We make use of Svix to send and manage our webhooks infrastructure and have linked the relevant link below. You can also find an example of what verification looks like below

const { Webhook } = require('svix');
const bodyParser = require('body-parser');

app.post(
  '/v1/hook',
  bodyParser.raw({ type: 'application/json' }),
  (req, res) => {
    res.json({});
    const payload = req.body;
    const headers = req.headers;

    const wh = new Webhook(secret);
    let msg;
    try {
      msg = wh.verify(payload, headers);
      console.log(msg);
      // Do something with the message...
    } catch (err) {
      console.log(err);
      return;
    }
  }
);
http.HandleFunc("/webhook", func(w http.ResponseWriter, r *http.Request) {
        headers := r.Header
        // var b = new(bytes.Buffer)
       // _,err := io.Copy(b,r.Body)
        payload, err := io.ReadAll(r.Body)
        if err != nil {
            w.WriteHeader(http.StatusBadRequest)
            return
        }

        err = wh.Verify(payload, headers)
        if err != nil {
            w.WriteHeader(http.StatusBadRequest)
            return
        }

        // Do something with the message...
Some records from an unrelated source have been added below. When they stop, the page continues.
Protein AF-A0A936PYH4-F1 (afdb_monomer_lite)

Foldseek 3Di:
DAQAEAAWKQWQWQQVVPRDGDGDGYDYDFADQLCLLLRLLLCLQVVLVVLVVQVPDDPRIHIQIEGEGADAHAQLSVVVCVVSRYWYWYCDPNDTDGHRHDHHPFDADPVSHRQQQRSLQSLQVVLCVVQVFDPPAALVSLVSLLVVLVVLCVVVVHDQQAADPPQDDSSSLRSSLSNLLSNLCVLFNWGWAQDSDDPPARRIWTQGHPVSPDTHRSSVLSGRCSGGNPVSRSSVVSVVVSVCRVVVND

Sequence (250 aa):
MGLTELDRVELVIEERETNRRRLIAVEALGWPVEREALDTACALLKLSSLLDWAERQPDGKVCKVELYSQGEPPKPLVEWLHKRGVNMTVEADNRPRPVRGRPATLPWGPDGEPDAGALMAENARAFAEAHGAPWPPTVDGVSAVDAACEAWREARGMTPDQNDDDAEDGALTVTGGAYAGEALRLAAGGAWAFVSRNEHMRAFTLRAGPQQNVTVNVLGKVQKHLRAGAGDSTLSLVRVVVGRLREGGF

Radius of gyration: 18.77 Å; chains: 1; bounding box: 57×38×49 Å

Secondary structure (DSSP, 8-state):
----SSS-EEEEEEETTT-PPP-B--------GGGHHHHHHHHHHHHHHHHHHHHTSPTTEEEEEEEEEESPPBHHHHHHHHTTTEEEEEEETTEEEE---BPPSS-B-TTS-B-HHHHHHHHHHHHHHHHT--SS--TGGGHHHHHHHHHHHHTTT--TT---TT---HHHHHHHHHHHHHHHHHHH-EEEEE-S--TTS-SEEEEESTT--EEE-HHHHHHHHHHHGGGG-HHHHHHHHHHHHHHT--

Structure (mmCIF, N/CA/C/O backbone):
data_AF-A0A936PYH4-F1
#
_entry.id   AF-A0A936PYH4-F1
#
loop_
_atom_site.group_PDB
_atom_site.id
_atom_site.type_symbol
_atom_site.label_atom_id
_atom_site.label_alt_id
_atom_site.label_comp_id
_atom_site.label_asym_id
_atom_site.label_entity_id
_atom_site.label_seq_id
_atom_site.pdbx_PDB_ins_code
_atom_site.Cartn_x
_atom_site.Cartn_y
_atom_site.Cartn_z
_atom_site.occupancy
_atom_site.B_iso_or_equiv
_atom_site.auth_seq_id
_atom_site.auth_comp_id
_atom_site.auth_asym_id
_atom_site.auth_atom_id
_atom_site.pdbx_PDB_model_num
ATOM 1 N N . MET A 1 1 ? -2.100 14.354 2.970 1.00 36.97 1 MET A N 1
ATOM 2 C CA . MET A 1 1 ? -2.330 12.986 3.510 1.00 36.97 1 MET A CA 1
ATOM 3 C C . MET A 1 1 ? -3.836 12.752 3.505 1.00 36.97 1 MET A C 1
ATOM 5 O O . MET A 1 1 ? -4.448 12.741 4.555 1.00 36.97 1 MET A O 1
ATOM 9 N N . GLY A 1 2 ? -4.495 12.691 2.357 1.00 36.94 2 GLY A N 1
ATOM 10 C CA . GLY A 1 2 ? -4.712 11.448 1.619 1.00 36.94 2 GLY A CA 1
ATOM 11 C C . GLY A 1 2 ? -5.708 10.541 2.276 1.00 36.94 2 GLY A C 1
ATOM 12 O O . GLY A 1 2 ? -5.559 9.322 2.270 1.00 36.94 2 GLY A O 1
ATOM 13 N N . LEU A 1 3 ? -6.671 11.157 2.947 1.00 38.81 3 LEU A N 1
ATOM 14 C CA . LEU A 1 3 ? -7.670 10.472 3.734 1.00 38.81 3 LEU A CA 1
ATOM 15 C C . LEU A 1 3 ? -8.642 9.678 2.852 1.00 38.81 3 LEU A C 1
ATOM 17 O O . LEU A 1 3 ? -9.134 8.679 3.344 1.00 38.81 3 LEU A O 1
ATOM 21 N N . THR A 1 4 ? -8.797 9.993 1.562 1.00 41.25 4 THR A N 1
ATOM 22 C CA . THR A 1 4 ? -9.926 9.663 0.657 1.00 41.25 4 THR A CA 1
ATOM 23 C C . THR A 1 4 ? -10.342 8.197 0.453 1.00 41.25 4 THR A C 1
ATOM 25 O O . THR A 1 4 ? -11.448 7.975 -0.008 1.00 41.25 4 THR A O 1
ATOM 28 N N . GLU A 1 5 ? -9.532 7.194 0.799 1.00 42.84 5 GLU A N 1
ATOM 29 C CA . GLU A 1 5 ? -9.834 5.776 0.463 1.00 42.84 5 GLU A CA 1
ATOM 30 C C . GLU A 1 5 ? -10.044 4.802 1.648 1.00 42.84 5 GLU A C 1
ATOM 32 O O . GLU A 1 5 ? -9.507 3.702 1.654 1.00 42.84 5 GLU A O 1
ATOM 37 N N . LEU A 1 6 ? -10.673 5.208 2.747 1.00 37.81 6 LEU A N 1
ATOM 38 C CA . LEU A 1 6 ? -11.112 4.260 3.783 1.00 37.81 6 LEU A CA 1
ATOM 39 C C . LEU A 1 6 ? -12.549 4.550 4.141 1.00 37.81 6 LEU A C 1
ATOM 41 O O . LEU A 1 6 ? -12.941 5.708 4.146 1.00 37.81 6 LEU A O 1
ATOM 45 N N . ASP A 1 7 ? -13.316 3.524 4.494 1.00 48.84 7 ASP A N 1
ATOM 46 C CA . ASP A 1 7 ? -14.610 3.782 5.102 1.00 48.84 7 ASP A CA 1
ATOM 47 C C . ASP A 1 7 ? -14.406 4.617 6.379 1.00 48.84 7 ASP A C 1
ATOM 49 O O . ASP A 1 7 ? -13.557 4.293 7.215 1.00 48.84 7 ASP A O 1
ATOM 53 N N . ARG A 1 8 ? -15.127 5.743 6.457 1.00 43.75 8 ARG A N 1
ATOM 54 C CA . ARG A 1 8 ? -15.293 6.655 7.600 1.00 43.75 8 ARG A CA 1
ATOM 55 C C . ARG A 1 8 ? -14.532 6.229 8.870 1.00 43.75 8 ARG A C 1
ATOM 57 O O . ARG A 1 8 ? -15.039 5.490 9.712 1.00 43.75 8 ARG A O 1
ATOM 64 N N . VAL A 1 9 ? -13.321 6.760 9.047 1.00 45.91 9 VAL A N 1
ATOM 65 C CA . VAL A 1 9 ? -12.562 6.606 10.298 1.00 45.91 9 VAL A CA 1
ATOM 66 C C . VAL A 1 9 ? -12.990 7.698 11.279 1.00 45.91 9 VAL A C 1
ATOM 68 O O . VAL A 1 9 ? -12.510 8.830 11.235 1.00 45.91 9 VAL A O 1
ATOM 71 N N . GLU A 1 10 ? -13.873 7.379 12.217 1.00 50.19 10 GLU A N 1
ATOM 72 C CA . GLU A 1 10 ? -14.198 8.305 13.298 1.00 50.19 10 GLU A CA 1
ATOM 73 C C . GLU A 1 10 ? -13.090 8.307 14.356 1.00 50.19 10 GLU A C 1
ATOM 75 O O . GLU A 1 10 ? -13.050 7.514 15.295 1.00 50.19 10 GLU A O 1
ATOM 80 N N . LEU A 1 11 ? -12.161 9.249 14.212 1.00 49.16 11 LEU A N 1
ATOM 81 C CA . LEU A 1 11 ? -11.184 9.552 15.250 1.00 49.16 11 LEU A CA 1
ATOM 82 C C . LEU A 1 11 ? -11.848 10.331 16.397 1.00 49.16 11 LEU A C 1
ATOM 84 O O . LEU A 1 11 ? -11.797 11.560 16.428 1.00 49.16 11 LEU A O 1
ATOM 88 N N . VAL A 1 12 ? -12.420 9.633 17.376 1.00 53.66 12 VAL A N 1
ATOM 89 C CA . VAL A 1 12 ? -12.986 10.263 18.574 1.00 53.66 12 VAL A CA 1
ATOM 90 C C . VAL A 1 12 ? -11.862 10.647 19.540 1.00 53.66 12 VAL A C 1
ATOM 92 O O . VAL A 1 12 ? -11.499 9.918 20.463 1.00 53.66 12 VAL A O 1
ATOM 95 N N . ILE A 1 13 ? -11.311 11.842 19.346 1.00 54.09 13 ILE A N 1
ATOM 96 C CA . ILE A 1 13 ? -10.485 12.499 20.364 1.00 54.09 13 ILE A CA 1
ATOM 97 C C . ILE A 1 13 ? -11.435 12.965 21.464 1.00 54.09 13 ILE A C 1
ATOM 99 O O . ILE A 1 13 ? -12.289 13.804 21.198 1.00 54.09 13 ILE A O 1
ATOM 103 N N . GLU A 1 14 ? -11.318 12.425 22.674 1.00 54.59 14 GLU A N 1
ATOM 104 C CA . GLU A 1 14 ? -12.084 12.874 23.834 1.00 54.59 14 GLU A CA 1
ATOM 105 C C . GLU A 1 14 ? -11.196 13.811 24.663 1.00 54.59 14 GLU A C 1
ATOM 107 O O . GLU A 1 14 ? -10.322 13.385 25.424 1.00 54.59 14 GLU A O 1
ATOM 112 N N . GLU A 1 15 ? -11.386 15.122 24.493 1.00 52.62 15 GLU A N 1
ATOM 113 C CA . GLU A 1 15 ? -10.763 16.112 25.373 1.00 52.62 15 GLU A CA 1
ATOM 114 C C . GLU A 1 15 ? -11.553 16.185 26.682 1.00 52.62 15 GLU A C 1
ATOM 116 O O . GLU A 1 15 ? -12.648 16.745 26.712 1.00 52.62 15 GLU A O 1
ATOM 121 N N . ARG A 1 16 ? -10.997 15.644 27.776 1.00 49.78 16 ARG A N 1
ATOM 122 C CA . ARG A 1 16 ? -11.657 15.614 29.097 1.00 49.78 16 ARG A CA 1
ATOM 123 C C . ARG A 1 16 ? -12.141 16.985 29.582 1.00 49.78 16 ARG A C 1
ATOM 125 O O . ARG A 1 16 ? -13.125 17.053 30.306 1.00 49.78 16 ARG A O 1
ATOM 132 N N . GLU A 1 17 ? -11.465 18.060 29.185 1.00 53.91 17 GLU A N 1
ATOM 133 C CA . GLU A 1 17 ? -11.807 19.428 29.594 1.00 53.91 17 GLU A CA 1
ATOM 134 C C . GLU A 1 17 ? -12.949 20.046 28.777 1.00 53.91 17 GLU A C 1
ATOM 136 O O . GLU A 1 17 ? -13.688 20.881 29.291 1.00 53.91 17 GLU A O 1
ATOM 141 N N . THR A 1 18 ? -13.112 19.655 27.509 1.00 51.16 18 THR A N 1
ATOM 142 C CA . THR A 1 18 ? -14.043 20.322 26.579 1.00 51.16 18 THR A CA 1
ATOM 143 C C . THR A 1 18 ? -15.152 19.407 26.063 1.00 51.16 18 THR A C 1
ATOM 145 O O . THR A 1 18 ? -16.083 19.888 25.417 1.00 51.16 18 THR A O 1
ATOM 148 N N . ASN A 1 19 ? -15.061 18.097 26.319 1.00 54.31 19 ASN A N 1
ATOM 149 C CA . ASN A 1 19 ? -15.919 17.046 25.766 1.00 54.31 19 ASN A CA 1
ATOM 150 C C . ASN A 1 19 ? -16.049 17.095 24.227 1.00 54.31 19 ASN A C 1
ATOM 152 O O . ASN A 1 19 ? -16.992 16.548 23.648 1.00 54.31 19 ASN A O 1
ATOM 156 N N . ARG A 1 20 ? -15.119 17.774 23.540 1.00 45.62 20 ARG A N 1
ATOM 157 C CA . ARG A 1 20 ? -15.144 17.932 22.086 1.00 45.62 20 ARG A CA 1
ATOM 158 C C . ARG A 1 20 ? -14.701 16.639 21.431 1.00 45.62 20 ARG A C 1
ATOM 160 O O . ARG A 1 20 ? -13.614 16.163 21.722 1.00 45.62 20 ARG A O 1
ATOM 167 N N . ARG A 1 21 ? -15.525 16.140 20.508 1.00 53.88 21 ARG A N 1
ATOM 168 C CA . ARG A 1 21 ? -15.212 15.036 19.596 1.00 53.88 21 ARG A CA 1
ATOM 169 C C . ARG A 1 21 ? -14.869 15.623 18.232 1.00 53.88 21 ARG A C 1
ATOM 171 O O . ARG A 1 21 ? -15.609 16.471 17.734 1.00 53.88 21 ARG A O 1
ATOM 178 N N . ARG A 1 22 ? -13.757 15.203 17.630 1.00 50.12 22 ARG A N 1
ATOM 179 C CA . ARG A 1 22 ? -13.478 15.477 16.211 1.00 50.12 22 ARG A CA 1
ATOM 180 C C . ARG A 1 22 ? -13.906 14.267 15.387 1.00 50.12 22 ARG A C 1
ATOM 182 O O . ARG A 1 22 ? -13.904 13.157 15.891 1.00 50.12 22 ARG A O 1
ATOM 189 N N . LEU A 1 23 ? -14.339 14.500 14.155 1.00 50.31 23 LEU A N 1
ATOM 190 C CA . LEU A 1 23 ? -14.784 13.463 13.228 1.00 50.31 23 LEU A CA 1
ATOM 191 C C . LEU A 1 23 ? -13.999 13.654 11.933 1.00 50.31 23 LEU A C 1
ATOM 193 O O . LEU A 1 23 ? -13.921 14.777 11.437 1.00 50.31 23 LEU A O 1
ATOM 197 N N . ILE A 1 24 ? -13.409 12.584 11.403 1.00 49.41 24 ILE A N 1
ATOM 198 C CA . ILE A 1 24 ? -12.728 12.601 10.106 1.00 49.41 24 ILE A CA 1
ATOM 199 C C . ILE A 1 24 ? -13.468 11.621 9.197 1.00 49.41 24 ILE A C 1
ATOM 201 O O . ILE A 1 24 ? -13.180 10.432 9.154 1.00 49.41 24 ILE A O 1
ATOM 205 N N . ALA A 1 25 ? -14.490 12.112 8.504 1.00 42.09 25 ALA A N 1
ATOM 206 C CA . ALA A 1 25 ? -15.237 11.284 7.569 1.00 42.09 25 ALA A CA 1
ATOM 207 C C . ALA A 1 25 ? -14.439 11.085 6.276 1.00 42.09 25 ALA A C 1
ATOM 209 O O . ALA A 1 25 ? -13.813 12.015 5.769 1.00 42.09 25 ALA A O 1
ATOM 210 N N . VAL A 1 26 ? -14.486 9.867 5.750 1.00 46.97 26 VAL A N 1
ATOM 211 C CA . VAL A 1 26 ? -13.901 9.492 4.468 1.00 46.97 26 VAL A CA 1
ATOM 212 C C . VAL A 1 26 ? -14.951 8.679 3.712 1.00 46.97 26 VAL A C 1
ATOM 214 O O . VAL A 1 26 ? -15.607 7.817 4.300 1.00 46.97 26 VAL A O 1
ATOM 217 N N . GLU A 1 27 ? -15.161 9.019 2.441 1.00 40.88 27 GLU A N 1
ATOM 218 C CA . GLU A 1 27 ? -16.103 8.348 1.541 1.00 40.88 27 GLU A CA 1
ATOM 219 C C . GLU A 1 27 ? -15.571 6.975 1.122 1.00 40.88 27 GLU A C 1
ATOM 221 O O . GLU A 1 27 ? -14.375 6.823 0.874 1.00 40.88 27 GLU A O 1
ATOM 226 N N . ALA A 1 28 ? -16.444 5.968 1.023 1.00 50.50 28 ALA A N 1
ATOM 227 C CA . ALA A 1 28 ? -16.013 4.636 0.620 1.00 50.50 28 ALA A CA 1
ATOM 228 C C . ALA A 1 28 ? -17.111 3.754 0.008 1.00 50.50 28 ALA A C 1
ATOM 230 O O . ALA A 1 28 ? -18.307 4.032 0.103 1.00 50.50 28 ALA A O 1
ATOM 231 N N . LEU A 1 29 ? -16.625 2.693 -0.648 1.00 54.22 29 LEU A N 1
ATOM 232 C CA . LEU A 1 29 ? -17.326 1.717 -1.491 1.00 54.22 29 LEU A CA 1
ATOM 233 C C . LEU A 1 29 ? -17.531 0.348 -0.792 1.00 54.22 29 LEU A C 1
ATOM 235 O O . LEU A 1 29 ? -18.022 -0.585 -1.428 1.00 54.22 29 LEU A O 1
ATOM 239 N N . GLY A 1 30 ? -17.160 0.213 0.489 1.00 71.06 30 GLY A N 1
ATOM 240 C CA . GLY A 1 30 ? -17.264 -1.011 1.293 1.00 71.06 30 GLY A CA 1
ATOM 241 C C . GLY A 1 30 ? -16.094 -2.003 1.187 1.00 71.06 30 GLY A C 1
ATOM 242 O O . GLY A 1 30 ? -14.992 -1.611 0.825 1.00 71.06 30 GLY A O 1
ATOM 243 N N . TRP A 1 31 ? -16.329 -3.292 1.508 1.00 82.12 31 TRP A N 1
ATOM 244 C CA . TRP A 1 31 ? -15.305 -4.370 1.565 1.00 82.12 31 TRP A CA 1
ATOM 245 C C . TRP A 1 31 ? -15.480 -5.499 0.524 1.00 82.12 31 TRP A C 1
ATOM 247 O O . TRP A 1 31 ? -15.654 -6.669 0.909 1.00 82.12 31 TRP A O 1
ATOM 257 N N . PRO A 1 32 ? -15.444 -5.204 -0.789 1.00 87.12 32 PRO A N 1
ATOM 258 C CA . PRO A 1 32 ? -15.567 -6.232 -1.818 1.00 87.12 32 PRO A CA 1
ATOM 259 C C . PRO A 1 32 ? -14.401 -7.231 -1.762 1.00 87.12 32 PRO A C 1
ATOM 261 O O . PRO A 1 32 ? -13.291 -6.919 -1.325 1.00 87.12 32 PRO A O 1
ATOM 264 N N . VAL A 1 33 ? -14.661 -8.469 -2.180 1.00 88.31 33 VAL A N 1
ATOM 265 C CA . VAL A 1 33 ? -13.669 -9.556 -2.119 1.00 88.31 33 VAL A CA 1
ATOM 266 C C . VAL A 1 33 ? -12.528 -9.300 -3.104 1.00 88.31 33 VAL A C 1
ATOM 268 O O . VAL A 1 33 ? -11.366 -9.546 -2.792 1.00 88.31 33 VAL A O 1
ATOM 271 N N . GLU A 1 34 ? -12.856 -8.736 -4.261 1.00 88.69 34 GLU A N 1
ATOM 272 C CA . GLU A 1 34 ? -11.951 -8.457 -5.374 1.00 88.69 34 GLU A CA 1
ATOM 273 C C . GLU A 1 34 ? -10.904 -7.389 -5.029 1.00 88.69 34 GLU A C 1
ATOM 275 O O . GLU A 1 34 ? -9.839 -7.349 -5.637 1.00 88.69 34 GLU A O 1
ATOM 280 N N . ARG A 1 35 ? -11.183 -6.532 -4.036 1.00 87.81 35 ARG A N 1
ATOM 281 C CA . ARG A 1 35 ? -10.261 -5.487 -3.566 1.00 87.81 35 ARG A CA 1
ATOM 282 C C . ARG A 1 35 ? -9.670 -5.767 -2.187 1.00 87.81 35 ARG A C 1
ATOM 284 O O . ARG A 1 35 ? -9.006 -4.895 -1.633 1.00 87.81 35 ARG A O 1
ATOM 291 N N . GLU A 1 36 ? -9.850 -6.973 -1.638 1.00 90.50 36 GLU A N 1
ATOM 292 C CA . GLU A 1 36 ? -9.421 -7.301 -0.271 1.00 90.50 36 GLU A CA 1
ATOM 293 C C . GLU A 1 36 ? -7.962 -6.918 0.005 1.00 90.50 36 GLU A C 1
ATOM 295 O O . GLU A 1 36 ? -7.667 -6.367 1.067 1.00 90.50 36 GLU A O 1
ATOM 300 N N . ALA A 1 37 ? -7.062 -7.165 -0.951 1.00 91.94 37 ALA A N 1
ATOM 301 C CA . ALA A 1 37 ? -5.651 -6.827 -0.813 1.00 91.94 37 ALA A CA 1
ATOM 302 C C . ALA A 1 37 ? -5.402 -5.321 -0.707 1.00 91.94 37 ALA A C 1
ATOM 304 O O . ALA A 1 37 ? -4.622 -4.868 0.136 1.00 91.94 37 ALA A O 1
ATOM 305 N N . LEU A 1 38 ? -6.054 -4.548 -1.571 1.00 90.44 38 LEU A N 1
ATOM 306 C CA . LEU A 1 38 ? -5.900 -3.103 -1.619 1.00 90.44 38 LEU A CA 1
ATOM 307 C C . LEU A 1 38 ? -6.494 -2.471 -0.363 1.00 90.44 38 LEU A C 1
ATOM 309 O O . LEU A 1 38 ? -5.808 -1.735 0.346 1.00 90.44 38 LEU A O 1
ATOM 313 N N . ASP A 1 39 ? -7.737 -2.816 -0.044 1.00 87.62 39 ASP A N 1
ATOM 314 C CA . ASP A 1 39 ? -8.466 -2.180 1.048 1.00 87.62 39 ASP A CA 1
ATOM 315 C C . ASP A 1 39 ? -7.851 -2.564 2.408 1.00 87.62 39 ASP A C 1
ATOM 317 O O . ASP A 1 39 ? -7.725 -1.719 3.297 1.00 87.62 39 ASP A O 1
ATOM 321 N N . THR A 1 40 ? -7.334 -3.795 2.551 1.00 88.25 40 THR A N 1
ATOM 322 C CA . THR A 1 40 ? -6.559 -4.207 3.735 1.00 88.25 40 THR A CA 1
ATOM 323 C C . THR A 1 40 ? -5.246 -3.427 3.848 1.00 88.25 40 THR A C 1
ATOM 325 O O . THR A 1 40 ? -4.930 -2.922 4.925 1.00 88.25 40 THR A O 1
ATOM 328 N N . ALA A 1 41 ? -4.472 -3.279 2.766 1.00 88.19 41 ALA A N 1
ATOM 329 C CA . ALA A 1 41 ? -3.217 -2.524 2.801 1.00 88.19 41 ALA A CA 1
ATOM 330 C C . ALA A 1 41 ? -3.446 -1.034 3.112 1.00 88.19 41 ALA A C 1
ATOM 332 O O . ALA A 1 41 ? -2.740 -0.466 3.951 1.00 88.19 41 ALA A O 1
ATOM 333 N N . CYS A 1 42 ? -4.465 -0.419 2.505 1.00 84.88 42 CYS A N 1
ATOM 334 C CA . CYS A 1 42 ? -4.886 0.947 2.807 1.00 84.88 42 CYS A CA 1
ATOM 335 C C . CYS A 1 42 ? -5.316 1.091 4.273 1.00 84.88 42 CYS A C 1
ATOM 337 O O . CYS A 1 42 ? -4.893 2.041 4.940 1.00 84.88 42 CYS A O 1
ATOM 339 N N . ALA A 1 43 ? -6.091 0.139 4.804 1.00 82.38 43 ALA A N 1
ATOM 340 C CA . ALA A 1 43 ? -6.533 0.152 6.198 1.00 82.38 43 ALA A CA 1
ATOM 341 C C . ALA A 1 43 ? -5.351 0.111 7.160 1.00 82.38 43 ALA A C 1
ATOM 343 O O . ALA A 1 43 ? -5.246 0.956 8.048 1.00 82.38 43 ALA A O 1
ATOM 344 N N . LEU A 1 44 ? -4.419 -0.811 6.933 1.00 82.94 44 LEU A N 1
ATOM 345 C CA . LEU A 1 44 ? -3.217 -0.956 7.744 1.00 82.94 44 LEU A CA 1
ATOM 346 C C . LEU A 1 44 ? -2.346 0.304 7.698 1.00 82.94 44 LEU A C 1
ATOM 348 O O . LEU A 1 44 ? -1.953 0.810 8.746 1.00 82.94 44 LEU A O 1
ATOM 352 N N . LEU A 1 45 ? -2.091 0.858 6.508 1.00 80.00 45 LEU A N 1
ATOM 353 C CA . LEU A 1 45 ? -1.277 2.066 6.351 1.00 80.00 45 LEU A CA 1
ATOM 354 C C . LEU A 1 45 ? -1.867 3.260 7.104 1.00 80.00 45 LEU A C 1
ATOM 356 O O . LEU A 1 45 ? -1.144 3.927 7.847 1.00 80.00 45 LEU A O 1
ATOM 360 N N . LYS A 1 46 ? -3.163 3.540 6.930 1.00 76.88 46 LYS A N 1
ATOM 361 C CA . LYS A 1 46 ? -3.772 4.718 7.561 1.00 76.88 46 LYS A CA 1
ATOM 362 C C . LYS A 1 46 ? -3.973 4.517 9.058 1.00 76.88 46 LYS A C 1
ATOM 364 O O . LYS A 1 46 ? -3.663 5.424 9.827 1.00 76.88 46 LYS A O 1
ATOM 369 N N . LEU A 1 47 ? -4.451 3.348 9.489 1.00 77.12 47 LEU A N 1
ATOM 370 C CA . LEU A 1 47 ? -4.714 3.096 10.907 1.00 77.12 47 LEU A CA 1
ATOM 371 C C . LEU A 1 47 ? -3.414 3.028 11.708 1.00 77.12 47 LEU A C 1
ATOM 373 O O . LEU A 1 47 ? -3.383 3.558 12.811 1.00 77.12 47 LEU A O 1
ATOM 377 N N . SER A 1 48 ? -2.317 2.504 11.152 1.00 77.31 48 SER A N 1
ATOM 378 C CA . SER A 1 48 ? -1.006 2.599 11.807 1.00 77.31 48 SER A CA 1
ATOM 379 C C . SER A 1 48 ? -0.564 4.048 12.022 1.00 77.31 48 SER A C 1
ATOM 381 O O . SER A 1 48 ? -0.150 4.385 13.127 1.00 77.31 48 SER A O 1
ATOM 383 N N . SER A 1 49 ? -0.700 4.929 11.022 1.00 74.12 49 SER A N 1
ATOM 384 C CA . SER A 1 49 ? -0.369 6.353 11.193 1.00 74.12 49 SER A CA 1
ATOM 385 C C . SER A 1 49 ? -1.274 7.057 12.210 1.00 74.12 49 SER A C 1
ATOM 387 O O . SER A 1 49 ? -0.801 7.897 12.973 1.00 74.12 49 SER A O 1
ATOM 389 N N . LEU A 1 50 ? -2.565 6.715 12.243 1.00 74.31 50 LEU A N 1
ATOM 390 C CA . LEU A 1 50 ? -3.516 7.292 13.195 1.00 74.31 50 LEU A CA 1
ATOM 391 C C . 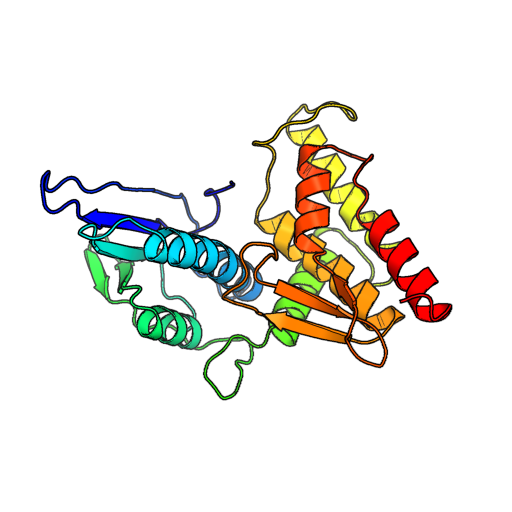LEU A 1 50 ? -3.274 6.811 14.627 1.00 74.31 50 LEU A C 1
ATOM 393 O O . LEU A 1 50 ? -3.330 7.620 15.548 1.00 74.31 50 LEU A O 1
ATOM 397 N N . LEU A 1 51 ? -2.988 5.523 14.815 1.00 74.88 51 LEU A N 1
ATOM 398 C CA . LEU A 1 51 ? -2.668 4.949 16.122 1.00 74.88 51 LEU A CA 1
ATOM 399 C C . LEU A 1 51 ? -1.375 5.548 16.685 1.00 74.88 51 LEU A C 1
ATOM 401 O O . LEU A 1 51 ? -1.354 5.963 17.837 1.00 74.88 51 LEU A O 1
ATOM 405 N N . ASP A 1 52 ? -0.337 5.686 15.859 1.00 75.38 52 ASP A N 1
ATOM 406 C CA . ASP A 1 52 ? 0.925 6.331 16.240 1.00 75.38 52 ASP A CA 1
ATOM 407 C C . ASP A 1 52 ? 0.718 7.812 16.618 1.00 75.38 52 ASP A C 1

        w.WriteHeader(http.StatusNoContent)

    })
use Svix\Webhook;
use Svix\Exception\WebhookVerificationException;

Route::post('webhook', function(Request $request) {
    $payload = $request->getContent();
    $headers = collect($request->headers->all())->transform(function ($item) {
        return $item[0];
    });

    try {
        $wh = new Webhook("secret");
        $json = $wh->verify($payload, $headers);

        # Do something with the message...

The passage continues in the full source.